*Requirement*. The answer must consist only of the lines from the line with "Protein AF-0000000087750962 (afdb_homodimer)" to the line with "ATOM 34 C CA . ARG", both included, exactly as they stand below.

= Beginning of Section =

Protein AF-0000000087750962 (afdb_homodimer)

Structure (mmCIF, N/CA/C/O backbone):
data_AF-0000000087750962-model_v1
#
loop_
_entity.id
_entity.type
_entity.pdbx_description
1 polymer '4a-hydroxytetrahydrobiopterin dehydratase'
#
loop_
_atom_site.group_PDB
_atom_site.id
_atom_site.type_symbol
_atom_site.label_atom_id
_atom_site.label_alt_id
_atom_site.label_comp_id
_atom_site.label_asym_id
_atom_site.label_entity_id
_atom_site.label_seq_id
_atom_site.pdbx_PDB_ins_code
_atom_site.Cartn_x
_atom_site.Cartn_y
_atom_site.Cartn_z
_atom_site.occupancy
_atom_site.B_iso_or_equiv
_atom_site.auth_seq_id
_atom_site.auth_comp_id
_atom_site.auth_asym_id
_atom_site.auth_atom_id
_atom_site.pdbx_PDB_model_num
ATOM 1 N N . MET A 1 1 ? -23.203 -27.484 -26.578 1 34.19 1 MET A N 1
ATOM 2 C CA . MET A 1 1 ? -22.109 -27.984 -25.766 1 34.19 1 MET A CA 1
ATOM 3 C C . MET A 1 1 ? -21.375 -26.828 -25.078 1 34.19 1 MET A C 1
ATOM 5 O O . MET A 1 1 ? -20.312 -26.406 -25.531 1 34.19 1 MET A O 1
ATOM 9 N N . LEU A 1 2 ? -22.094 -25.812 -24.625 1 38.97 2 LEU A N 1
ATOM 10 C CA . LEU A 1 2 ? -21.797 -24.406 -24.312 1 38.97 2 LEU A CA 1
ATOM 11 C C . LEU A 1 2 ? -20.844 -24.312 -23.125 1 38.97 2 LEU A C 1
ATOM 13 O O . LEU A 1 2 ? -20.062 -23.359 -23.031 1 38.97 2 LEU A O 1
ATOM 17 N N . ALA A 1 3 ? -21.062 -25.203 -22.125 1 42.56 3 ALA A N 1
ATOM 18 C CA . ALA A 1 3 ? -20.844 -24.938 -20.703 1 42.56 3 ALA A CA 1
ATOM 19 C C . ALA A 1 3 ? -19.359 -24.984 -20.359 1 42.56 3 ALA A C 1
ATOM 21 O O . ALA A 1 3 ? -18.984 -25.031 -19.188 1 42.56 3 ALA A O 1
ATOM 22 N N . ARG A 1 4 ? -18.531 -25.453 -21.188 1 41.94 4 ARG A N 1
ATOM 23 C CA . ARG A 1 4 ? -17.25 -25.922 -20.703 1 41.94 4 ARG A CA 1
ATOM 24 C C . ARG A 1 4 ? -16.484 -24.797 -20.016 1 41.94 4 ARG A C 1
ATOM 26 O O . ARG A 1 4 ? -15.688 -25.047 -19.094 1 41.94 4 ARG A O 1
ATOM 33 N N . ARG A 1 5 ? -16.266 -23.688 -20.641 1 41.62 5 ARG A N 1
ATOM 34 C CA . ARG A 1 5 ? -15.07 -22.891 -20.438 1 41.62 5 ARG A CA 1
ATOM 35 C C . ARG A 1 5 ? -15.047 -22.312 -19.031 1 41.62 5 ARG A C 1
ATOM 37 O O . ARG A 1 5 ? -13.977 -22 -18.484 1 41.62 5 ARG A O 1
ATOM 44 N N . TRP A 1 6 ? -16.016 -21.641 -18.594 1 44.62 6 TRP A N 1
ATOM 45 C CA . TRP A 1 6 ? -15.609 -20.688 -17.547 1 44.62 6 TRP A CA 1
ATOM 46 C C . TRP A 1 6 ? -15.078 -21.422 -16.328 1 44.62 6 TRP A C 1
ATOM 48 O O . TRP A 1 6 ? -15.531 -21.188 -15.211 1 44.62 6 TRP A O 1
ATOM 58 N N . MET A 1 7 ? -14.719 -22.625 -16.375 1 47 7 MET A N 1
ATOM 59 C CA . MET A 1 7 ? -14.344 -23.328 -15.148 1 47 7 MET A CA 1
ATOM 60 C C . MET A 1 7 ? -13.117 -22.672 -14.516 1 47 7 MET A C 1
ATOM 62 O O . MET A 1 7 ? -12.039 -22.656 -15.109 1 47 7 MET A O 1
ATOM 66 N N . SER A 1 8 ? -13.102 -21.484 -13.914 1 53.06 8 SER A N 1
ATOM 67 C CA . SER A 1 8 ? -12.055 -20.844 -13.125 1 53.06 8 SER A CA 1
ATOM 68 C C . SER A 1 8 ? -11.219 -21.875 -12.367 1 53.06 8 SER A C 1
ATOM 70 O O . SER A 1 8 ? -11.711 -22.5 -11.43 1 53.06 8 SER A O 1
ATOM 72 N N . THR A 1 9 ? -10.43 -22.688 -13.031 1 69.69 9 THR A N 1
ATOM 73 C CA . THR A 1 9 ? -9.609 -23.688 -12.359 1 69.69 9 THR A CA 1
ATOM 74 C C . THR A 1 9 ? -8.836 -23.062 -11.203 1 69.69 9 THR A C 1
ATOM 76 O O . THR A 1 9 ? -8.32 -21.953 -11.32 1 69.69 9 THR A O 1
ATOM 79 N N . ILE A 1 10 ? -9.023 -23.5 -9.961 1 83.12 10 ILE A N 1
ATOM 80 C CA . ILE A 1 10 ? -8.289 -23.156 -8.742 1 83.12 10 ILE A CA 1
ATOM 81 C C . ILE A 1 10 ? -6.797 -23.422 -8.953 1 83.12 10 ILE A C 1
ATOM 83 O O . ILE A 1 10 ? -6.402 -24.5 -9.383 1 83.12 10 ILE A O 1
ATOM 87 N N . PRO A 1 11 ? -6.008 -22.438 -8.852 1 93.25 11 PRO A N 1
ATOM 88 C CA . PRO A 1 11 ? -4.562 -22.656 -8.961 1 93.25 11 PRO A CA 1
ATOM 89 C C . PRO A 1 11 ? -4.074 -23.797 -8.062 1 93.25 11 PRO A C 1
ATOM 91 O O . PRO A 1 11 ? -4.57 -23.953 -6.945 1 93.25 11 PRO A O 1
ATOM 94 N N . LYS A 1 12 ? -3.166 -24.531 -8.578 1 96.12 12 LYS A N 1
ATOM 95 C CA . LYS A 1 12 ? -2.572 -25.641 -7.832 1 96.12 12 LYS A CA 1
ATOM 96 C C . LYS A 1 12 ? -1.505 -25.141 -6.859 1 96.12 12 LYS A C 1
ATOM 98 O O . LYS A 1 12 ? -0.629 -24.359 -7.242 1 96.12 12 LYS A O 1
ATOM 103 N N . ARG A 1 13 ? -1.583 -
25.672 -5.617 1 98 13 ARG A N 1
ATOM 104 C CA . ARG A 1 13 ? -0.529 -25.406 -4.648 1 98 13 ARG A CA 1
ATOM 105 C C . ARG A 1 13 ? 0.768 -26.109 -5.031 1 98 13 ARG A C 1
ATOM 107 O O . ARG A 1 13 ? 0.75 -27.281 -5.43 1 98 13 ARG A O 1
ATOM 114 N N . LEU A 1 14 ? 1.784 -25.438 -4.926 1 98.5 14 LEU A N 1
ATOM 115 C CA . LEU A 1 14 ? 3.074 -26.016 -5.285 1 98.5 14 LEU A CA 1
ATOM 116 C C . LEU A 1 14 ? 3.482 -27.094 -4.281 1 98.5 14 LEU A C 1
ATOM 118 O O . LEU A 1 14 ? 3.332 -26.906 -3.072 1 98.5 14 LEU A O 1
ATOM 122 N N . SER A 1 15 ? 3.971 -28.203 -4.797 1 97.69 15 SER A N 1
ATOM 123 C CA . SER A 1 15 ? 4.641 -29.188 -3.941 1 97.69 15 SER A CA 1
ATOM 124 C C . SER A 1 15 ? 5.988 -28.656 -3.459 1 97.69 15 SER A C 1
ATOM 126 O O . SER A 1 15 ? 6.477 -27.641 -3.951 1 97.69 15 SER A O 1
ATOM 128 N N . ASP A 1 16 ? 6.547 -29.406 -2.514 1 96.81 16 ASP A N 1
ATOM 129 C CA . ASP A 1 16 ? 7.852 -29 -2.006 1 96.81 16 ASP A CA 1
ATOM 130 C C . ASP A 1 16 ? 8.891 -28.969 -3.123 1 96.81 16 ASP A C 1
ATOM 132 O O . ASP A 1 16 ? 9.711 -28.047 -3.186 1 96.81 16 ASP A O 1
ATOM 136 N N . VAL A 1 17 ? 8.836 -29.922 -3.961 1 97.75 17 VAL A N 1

= End of Section =
= Beginning of Section =

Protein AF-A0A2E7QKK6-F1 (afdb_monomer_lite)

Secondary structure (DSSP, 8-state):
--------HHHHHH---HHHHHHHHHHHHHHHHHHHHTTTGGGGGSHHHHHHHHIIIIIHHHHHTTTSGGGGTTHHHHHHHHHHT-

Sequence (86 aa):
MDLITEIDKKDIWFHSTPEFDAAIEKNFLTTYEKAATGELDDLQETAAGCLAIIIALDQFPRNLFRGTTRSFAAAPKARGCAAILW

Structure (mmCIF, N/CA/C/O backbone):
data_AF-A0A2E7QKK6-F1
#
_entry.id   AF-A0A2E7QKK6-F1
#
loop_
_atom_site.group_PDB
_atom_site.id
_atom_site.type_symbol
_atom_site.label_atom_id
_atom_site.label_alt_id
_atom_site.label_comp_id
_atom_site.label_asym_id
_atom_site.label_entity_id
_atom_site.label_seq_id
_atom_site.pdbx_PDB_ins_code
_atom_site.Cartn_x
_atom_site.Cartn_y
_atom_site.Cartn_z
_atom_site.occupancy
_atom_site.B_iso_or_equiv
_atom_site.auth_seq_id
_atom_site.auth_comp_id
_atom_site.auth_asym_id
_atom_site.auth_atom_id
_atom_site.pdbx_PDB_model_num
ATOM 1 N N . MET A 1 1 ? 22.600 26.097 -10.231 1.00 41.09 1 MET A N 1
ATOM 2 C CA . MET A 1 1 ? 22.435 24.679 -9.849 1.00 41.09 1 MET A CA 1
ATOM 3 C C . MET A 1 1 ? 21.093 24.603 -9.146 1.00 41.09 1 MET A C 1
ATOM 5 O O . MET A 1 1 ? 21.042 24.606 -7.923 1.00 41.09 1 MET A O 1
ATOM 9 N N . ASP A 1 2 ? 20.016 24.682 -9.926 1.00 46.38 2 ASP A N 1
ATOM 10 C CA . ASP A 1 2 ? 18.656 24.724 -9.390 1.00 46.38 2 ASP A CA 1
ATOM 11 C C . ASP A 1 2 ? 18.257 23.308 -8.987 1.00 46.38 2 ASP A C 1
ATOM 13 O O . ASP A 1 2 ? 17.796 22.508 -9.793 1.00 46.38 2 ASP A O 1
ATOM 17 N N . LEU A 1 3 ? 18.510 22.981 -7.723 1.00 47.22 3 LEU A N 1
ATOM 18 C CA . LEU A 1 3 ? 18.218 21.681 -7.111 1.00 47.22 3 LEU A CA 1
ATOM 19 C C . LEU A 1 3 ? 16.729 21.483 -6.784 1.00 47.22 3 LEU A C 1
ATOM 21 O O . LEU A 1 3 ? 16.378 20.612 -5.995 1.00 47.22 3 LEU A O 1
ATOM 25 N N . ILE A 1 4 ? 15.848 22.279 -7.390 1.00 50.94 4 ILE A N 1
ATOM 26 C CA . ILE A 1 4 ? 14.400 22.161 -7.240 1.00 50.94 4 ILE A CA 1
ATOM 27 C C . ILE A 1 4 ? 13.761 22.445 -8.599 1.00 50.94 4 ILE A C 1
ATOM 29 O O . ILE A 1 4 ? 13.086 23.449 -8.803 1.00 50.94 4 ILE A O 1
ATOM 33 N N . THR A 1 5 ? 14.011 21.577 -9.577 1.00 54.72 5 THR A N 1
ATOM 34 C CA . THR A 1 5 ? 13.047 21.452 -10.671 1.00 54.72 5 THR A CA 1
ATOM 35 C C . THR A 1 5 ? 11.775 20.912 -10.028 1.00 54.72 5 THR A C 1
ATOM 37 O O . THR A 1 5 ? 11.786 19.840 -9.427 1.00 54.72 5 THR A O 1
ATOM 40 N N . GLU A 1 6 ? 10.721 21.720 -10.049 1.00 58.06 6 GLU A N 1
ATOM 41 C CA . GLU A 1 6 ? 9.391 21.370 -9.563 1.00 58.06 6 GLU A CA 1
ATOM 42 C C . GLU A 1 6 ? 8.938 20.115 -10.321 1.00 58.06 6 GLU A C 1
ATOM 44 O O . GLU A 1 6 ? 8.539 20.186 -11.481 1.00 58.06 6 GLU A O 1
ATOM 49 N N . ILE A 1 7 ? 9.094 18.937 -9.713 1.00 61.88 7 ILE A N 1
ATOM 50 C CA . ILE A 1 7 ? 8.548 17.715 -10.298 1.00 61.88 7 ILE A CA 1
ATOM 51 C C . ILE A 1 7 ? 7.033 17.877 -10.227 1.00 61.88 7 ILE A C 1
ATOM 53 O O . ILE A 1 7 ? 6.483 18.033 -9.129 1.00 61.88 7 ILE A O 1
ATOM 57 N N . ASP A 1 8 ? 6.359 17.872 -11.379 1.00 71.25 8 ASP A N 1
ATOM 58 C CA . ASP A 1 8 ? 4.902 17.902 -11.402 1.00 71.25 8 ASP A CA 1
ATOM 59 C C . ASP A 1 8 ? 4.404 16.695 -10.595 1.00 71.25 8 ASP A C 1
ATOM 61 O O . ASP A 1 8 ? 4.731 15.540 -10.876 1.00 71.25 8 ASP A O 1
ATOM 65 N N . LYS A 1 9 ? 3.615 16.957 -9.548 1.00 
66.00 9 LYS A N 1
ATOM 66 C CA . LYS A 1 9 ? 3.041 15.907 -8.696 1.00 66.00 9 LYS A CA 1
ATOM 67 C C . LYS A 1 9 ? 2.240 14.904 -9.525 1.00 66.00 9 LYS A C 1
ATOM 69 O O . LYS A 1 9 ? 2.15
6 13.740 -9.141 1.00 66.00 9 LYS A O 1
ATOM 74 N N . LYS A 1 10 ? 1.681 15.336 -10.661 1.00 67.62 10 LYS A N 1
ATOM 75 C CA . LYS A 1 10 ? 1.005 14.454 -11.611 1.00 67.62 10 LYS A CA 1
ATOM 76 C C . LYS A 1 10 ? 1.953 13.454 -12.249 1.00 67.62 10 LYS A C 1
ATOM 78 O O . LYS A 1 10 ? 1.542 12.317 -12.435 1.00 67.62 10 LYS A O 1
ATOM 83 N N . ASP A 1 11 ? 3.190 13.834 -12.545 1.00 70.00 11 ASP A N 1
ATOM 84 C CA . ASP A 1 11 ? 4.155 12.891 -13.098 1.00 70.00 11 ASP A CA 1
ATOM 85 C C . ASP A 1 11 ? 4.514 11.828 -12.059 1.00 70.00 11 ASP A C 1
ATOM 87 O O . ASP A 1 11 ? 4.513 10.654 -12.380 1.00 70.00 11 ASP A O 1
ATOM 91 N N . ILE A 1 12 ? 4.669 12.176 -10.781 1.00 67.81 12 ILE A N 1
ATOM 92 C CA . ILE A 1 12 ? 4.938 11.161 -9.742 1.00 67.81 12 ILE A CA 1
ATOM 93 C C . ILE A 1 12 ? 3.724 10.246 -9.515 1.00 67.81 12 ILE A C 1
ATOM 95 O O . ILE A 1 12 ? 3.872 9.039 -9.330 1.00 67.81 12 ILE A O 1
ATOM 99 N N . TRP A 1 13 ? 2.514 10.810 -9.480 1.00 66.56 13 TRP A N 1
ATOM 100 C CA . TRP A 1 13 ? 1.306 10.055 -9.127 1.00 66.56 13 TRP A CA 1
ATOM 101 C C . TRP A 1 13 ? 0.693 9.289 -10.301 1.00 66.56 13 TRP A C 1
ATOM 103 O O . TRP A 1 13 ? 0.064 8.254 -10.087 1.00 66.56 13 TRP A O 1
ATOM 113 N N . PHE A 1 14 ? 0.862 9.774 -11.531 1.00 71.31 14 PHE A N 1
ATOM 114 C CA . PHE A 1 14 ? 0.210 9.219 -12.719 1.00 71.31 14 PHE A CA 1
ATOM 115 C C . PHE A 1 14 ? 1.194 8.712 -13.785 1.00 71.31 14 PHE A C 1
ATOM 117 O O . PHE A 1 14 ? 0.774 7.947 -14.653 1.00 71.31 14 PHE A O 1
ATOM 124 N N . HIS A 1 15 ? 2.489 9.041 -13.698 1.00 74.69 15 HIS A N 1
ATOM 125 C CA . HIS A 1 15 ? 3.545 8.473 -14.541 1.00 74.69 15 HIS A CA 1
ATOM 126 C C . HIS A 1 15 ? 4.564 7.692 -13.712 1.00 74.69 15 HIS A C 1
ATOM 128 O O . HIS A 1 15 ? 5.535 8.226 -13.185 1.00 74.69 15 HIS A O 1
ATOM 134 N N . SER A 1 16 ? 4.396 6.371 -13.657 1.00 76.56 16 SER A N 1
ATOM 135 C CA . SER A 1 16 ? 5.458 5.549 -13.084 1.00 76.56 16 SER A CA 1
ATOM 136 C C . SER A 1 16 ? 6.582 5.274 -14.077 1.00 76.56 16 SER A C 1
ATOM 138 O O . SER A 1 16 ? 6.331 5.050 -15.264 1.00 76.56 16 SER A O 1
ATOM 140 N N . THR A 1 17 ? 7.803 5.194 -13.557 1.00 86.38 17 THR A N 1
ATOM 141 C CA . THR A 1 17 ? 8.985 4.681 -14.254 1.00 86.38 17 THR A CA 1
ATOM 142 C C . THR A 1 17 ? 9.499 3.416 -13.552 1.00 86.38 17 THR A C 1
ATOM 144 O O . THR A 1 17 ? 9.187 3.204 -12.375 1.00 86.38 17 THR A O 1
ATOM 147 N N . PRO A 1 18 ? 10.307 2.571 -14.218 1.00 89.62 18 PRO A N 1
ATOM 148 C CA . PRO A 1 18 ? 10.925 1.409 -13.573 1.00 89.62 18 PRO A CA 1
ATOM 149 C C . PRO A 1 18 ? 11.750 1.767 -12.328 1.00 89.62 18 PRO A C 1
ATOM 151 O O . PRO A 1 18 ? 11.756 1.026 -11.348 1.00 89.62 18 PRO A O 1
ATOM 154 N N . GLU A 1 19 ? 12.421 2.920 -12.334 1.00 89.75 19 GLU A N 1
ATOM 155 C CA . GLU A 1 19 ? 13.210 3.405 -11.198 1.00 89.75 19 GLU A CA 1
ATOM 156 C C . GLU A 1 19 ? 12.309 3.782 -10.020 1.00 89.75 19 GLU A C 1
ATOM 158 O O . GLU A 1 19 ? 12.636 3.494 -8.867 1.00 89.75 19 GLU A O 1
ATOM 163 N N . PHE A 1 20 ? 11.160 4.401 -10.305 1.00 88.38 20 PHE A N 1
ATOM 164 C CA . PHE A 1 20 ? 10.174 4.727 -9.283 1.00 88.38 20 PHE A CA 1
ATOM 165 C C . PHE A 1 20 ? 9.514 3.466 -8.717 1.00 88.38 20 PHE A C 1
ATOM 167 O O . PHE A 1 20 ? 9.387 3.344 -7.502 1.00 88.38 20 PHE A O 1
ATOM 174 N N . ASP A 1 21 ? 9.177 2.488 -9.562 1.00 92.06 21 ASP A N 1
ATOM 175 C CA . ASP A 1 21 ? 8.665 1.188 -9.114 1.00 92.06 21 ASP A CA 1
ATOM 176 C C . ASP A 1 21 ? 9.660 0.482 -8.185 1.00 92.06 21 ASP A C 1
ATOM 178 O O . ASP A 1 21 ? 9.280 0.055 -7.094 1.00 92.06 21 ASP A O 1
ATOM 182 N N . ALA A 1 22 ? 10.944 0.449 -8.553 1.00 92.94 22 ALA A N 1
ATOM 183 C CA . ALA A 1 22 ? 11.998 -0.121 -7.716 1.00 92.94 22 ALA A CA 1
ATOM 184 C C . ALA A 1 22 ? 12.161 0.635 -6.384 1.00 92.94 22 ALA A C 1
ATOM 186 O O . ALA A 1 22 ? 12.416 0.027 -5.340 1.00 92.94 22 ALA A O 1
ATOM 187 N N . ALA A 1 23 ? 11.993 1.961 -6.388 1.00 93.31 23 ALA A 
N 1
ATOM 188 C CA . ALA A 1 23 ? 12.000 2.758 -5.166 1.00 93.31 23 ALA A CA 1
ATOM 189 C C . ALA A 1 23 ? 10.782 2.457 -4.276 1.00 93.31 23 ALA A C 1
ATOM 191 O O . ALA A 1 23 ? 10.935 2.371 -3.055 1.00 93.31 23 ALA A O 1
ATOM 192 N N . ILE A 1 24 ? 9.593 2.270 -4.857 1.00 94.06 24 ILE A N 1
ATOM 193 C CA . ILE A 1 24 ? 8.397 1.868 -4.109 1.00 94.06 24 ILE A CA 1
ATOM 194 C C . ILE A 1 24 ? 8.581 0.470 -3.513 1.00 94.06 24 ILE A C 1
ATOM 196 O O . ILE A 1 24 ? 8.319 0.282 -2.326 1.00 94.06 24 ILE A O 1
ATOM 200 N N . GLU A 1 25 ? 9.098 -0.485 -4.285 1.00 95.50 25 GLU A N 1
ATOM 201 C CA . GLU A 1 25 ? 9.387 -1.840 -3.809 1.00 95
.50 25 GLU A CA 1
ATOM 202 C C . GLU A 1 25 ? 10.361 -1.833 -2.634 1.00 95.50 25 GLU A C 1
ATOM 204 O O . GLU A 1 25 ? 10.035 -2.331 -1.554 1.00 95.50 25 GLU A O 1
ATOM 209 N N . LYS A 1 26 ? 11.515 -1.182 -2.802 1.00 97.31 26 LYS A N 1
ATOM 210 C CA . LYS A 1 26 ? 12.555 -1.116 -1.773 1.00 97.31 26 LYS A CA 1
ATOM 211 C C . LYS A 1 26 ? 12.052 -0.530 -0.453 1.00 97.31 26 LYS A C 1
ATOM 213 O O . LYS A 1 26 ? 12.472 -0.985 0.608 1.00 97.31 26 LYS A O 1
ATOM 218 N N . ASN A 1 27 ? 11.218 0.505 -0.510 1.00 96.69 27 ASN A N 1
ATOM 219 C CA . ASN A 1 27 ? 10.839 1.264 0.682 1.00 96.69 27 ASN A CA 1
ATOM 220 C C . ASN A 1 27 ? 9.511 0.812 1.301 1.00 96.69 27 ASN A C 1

= End of Section =

*Task output*.
Protein AF-0000000087750962 (afdb_homodimer)

Structure (mmCIF, N/CA/C/O backbone):
data_AF-0000000087750962-model_v1
#
loop_
_entity.id
_entity.type
_entity.pdbx_description
1 polymer '4a-hydroxytetrahydrobiopterin dehydratase'
#
loop_
_atom_site.group_PDB
_atom_site.id
_atom_site.type_symbol
_atom_site.label_atom_id
_atom_site.label_alt_id
_atom_site.label_comp_id
_atom_site.label_asym_id
_atom_site.label_entity_id
_atom_site.label_seq_id
_atom_site.pdbx_PDB_ins_code
_atom_site.Cartn_x
_atom_site.Cartn_y
_atom_site.Cartn_z
_atom_site.occupancy
_atom_site.B_iso_or_equiv
_atom_site.auth_seq_id
_atom_site.auth_comp_id
_atom_site.auth_asym_id
_atom_site.auth_atom_id
_atom_site.pdbx_PDB_model_num
ATOM 1 N N . MET A 1 1 ? -23.203 -27.484 -26.578 1 34.19 1 MET A N 1
ATOM 2 C CA . MET A 1 1 ? -22.109 -27.984 -25.766 1 34.19 1 MET A CA 1
ATOM 3 C C . MET A 1 1 ? -21.375 -26.828 -25.078 1 34.19 1 MET A C 1
ATOM 5 O O . MET A 1 1 ? -20.312 -26.406 -25.531 1 34.19 1 MET A O 1
ATOM 9 N N . LEU A 1 2 ? -22.094 -25.812 -24.625 1 38.97 2 LEU A N 1
ATOM 10 C CA . LEU A 1 2 ? -21.797 -24.406 -24.312 1 38.97 2 LEU A CA 1
ATOM 11 C C . LEU A 1 2 ? -20.844 -24.312 -23.125 1 38.97 2 LEU A C 1
ATOM 13 O O . LEU A 1 2 ? -20.062 -23.359 -23.031 1 38.97 2 LEU A O 1
ATOM 17 N N . ALA A 1 3 ? -21.062 -25.203 -22.125 1 42.56 3 ALA A N 1
ATOM 18 C CA . ALA A 1 3 ? -20.844 -24.938 -20.703 1 42.56 3 ALA A CA 1
ATOM 19 C C . ALA A 1 3 ? -19.359 -24.984 -20.359 1 42.56 3 ALA A C 1
ATOM 21 O O . ALA A 1 3 ? -18.984 -25.031 -19.188 1 42.56 3 ALA A O 1
ATOM 22 N N . ARG A 1 4 ? -18.531 -25.453 -21.188 1 41.94 4 ARG A N 1
ATOM 23 C CA . ARG A 1 4 ? -17.25 -25.922 -20.703 1 41.94 4 ARG A CA 1
ATOM 24 C C . ARG A 1 4 ? -16.484 -24.797 -20.016 1 41.94 4 ARG A C 1
ATOM 26 O O . ARG A 1 4 ? -15.688 -25.047 -19.094 1 41.94 4 ARG A O 1
ATOM 33 N N . ARG A 1 5 ? -16.266 -23.688 -20.641 1 41.62 5 ARG A N 1
ATOM 34 C CA . ARG A 1 5 ? -15.07 -22.891 -20.438 1 41.62 5 ARG A CA 1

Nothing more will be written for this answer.